Task objective: For the data below, restate word for word only the lines from the line containing "ATOM 43 N N" through the line containing "ATOM 45 C C", both ends included.

----- The data -----

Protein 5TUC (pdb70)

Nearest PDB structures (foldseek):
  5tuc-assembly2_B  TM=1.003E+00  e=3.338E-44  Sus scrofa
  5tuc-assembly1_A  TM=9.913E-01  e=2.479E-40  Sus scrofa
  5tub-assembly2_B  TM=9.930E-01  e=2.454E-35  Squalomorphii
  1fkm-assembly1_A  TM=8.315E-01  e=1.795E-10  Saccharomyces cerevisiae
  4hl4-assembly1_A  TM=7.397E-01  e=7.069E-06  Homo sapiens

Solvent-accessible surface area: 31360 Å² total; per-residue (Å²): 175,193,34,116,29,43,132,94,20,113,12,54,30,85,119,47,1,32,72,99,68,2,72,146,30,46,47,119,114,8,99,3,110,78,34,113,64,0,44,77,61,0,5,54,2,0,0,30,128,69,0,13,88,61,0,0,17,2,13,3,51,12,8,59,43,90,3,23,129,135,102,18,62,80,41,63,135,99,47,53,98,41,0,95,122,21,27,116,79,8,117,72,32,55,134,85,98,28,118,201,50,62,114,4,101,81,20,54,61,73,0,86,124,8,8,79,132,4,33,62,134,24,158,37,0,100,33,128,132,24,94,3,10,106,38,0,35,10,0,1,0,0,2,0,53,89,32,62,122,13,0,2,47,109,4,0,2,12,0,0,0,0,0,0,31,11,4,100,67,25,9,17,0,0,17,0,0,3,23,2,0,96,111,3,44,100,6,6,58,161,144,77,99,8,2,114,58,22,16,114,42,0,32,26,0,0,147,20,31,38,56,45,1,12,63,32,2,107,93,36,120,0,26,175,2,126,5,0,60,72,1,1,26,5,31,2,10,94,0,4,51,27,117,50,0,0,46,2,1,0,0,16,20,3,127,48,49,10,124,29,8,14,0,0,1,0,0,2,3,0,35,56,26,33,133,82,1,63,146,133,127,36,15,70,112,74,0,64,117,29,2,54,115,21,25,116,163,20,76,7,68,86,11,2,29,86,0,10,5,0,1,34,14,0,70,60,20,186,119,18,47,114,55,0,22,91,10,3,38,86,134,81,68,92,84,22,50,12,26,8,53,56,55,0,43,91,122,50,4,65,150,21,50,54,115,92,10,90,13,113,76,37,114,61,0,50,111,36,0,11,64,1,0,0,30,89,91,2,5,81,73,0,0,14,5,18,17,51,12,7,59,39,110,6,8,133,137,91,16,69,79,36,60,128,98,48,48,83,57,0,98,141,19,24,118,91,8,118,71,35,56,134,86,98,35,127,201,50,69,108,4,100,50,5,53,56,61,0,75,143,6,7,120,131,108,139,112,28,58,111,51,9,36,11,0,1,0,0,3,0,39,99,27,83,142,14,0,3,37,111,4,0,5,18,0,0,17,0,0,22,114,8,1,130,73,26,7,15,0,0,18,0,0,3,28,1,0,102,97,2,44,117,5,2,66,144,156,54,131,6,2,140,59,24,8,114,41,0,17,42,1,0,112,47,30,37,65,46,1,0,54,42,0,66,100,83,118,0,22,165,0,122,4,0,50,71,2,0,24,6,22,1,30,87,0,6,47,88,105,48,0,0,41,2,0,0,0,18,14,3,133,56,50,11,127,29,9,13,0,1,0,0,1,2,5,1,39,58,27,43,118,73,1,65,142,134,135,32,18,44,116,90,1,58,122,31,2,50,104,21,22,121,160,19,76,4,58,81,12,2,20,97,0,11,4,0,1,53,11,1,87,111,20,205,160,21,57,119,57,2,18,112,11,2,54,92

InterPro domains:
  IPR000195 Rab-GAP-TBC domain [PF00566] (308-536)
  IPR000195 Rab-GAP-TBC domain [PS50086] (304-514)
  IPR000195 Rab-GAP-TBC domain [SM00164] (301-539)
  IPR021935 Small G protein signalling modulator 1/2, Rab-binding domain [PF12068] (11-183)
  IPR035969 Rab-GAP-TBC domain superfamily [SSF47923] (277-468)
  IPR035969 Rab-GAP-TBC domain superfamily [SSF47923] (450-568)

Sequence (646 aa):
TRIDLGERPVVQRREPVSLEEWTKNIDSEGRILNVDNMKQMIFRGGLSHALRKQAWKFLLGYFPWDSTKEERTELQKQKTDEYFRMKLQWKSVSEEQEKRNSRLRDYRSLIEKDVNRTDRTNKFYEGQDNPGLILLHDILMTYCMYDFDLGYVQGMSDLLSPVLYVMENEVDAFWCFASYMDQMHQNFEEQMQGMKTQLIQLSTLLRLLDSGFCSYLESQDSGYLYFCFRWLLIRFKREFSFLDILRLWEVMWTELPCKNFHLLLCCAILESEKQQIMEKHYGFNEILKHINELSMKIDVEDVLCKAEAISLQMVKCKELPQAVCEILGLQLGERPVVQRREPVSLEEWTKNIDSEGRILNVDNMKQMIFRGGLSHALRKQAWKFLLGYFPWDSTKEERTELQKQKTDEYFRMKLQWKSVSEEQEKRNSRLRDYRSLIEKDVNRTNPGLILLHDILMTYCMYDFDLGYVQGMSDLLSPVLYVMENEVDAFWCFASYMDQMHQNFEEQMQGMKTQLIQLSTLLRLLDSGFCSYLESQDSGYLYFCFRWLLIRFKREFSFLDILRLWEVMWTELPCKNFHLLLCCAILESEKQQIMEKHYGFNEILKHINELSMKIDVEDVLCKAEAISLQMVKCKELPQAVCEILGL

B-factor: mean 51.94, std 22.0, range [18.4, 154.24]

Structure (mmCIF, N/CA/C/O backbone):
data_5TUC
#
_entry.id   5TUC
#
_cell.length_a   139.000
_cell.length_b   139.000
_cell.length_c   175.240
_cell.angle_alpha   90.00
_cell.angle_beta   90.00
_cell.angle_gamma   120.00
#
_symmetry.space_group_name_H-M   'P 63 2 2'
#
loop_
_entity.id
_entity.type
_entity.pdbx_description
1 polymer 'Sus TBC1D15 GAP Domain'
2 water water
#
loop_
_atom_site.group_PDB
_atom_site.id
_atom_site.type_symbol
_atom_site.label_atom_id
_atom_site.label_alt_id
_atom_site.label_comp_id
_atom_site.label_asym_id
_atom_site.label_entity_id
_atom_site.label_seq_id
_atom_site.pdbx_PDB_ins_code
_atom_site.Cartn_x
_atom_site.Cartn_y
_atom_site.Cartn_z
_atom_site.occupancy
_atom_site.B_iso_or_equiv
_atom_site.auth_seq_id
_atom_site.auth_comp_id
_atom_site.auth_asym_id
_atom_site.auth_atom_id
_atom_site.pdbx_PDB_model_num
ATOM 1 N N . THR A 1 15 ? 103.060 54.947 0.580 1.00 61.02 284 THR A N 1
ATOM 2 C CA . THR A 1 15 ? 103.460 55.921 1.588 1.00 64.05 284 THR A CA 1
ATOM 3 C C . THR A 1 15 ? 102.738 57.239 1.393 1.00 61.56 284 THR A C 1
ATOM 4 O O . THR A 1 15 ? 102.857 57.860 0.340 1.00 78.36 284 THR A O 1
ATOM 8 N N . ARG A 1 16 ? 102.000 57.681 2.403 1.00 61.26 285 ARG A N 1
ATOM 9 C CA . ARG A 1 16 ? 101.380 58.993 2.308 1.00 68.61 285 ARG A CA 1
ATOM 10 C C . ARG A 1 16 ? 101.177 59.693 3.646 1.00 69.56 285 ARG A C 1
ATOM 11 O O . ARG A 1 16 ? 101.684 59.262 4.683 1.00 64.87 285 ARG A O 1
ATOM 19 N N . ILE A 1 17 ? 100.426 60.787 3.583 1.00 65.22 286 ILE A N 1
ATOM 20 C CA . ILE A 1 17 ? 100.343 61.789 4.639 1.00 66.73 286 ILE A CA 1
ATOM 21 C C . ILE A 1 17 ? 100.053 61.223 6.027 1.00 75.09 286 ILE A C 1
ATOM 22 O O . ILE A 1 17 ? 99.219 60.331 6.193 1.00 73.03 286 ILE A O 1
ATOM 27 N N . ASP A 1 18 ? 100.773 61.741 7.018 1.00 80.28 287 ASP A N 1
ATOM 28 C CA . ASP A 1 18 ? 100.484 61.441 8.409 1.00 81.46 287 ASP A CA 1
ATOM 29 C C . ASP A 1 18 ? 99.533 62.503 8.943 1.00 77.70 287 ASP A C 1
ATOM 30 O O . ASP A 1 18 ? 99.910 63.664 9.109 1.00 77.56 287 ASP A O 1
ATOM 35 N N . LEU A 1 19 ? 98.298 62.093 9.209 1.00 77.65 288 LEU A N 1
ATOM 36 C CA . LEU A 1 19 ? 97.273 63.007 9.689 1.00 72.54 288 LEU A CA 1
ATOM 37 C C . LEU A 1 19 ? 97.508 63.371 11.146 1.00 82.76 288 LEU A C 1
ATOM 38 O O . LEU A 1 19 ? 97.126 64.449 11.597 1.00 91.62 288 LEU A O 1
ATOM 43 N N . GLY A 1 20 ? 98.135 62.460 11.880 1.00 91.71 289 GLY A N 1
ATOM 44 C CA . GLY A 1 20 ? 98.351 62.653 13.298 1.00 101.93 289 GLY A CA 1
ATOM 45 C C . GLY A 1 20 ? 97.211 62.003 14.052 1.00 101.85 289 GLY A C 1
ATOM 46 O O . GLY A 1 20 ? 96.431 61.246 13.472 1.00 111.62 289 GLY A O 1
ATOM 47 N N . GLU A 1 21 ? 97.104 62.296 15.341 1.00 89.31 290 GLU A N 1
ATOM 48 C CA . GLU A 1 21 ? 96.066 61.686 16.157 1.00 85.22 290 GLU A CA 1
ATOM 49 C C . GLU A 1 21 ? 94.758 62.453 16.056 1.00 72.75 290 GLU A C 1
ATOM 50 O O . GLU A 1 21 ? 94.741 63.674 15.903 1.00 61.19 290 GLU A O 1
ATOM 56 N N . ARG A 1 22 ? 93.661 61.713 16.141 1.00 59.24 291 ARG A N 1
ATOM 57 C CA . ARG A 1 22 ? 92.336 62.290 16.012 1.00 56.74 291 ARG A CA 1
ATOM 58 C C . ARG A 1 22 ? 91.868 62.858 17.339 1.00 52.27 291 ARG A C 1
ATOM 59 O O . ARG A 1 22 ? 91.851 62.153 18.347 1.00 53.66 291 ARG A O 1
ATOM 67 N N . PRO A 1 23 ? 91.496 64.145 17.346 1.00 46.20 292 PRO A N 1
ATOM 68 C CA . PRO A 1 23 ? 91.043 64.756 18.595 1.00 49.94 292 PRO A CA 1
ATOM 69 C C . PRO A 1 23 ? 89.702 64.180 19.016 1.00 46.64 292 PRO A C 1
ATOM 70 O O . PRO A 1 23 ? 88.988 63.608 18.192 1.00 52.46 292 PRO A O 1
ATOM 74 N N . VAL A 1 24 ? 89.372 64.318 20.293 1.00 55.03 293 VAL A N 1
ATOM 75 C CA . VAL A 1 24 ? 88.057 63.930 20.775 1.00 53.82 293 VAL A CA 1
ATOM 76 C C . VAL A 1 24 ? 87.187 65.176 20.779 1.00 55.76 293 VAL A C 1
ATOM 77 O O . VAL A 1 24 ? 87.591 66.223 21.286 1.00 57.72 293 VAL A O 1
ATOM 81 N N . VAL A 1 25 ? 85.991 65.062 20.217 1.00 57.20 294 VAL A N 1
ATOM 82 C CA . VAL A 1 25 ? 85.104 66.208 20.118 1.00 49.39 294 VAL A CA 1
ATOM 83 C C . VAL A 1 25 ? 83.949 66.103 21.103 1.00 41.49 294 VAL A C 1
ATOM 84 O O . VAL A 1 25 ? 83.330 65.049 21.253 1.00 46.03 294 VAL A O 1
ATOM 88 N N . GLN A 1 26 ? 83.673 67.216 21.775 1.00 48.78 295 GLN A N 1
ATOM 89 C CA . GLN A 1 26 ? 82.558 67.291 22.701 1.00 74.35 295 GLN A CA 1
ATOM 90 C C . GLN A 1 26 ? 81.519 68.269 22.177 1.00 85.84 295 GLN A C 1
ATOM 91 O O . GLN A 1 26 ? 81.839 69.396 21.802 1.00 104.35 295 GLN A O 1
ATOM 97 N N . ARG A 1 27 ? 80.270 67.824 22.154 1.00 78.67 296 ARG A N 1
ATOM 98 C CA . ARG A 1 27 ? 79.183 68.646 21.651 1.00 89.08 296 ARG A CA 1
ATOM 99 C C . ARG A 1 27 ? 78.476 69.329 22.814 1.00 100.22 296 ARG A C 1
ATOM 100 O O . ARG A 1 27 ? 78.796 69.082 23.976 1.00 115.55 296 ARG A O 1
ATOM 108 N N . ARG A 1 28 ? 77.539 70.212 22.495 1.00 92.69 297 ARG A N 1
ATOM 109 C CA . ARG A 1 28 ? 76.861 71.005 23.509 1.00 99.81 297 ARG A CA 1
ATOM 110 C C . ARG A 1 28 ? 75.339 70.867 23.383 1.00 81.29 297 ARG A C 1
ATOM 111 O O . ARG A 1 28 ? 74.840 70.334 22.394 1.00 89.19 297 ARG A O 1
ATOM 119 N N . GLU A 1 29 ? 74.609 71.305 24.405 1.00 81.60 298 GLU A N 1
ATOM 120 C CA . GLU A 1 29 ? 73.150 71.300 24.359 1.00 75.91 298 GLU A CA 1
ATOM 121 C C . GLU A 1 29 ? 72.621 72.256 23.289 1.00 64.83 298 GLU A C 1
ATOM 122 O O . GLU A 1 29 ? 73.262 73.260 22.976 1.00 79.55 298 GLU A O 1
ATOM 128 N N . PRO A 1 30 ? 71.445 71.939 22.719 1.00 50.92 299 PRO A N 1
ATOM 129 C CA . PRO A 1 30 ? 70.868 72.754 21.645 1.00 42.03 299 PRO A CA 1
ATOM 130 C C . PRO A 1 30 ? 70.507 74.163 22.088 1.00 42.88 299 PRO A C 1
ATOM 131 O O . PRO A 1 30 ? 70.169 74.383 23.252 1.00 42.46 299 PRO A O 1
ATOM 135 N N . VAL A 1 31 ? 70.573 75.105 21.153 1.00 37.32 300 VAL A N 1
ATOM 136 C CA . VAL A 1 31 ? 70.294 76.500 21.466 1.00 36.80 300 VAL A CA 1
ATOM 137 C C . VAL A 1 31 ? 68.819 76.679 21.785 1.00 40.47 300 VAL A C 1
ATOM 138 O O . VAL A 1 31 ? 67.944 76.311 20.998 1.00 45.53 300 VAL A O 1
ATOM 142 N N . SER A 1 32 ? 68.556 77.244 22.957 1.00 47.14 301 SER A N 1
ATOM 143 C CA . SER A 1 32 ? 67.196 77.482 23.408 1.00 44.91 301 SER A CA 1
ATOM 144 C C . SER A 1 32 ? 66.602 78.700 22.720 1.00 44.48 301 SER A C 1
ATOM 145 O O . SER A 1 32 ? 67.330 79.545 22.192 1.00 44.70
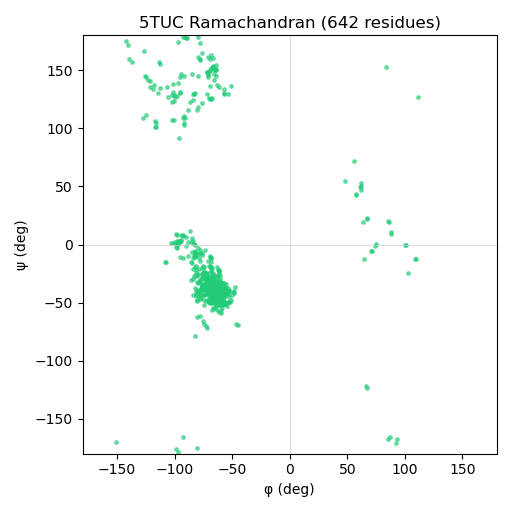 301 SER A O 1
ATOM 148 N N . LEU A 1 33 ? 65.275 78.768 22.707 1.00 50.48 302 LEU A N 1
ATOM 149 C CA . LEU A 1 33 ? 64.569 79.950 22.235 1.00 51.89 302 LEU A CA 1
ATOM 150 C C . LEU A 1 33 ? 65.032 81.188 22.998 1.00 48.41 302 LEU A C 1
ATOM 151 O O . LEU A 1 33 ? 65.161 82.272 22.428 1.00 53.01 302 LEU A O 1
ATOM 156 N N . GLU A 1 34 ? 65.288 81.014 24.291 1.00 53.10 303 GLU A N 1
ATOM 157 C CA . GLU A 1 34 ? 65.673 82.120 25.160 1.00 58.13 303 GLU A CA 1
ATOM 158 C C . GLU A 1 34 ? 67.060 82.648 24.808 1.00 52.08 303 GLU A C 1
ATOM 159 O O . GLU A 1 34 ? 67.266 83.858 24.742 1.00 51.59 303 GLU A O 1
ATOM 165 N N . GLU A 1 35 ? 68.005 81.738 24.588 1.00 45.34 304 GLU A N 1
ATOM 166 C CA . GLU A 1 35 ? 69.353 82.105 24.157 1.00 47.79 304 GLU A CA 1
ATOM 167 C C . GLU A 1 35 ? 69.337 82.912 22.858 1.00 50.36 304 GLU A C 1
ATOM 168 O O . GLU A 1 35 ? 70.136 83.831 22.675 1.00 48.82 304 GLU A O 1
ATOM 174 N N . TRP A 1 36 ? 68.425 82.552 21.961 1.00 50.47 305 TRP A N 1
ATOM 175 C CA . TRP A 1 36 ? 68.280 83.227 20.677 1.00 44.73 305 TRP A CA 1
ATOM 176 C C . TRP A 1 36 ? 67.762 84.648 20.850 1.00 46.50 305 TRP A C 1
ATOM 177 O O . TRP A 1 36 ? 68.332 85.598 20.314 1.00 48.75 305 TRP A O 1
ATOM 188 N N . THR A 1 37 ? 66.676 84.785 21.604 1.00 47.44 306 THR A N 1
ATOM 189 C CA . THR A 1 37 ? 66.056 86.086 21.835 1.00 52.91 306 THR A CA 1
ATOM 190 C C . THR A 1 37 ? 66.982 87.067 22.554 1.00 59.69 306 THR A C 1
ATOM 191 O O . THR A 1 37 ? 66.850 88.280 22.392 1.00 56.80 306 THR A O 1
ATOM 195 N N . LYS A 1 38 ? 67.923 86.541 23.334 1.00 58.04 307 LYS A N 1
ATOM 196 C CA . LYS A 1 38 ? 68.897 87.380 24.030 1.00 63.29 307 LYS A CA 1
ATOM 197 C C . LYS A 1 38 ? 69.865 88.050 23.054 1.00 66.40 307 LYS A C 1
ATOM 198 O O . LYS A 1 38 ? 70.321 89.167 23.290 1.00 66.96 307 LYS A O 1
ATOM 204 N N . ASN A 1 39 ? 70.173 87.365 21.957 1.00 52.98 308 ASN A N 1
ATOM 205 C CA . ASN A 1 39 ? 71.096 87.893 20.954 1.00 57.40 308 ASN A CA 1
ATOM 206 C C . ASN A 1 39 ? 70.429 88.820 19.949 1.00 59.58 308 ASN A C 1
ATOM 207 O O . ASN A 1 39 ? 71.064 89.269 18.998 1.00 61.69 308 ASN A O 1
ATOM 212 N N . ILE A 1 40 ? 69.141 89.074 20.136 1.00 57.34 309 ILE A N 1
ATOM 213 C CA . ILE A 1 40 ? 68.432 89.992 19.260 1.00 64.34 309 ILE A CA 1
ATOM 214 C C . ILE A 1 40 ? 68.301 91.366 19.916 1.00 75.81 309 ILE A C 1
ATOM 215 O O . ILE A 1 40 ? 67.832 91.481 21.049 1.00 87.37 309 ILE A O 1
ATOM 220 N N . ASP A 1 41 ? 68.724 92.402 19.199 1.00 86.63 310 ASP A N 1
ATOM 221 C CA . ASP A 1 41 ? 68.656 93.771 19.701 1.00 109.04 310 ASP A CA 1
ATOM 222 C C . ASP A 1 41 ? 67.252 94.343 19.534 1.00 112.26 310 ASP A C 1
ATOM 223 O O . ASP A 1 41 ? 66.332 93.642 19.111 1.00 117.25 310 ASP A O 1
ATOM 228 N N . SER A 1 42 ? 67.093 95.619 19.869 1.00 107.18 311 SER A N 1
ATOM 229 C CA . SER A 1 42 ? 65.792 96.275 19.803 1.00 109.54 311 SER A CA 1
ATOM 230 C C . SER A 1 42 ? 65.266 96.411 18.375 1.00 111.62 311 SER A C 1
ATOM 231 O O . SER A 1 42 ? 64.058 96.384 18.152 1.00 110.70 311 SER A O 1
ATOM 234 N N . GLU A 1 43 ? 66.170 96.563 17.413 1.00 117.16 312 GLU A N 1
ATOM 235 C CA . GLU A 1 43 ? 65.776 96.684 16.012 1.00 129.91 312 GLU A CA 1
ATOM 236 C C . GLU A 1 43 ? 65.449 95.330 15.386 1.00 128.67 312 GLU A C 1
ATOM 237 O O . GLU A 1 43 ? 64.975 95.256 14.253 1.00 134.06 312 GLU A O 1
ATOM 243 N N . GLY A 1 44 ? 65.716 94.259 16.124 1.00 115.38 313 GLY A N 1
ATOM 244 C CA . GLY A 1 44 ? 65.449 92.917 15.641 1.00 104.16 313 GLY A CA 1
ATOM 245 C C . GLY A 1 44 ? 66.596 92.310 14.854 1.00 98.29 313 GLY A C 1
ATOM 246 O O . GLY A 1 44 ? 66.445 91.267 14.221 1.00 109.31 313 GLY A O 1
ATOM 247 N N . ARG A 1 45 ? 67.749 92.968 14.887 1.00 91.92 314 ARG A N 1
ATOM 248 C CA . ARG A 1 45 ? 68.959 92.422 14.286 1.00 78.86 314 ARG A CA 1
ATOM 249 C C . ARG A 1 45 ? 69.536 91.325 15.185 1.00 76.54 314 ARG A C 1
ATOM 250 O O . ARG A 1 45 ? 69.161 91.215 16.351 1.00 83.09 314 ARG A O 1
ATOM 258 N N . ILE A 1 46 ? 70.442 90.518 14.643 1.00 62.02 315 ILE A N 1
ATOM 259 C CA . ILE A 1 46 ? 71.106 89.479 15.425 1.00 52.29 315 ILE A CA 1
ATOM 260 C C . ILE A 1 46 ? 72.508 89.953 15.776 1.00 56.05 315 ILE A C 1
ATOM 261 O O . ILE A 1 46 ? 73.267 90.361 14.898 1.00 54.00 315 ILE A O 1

-----

Response area:
ATOM 43 N N . GLY A 1 20 ? 98.135 62.460 11.880 1.00 91.71 289 GLY A N 1
ATOM 44 C CA . GLY A 1 20 ? 98.351 62.653 13.298 1.00 101.93 289 GLY A CA 1
ATOM 45 C C . GLY A 1 20 ? 97.211 62.003 14.052 1.00 101.85 289 GLY A C 1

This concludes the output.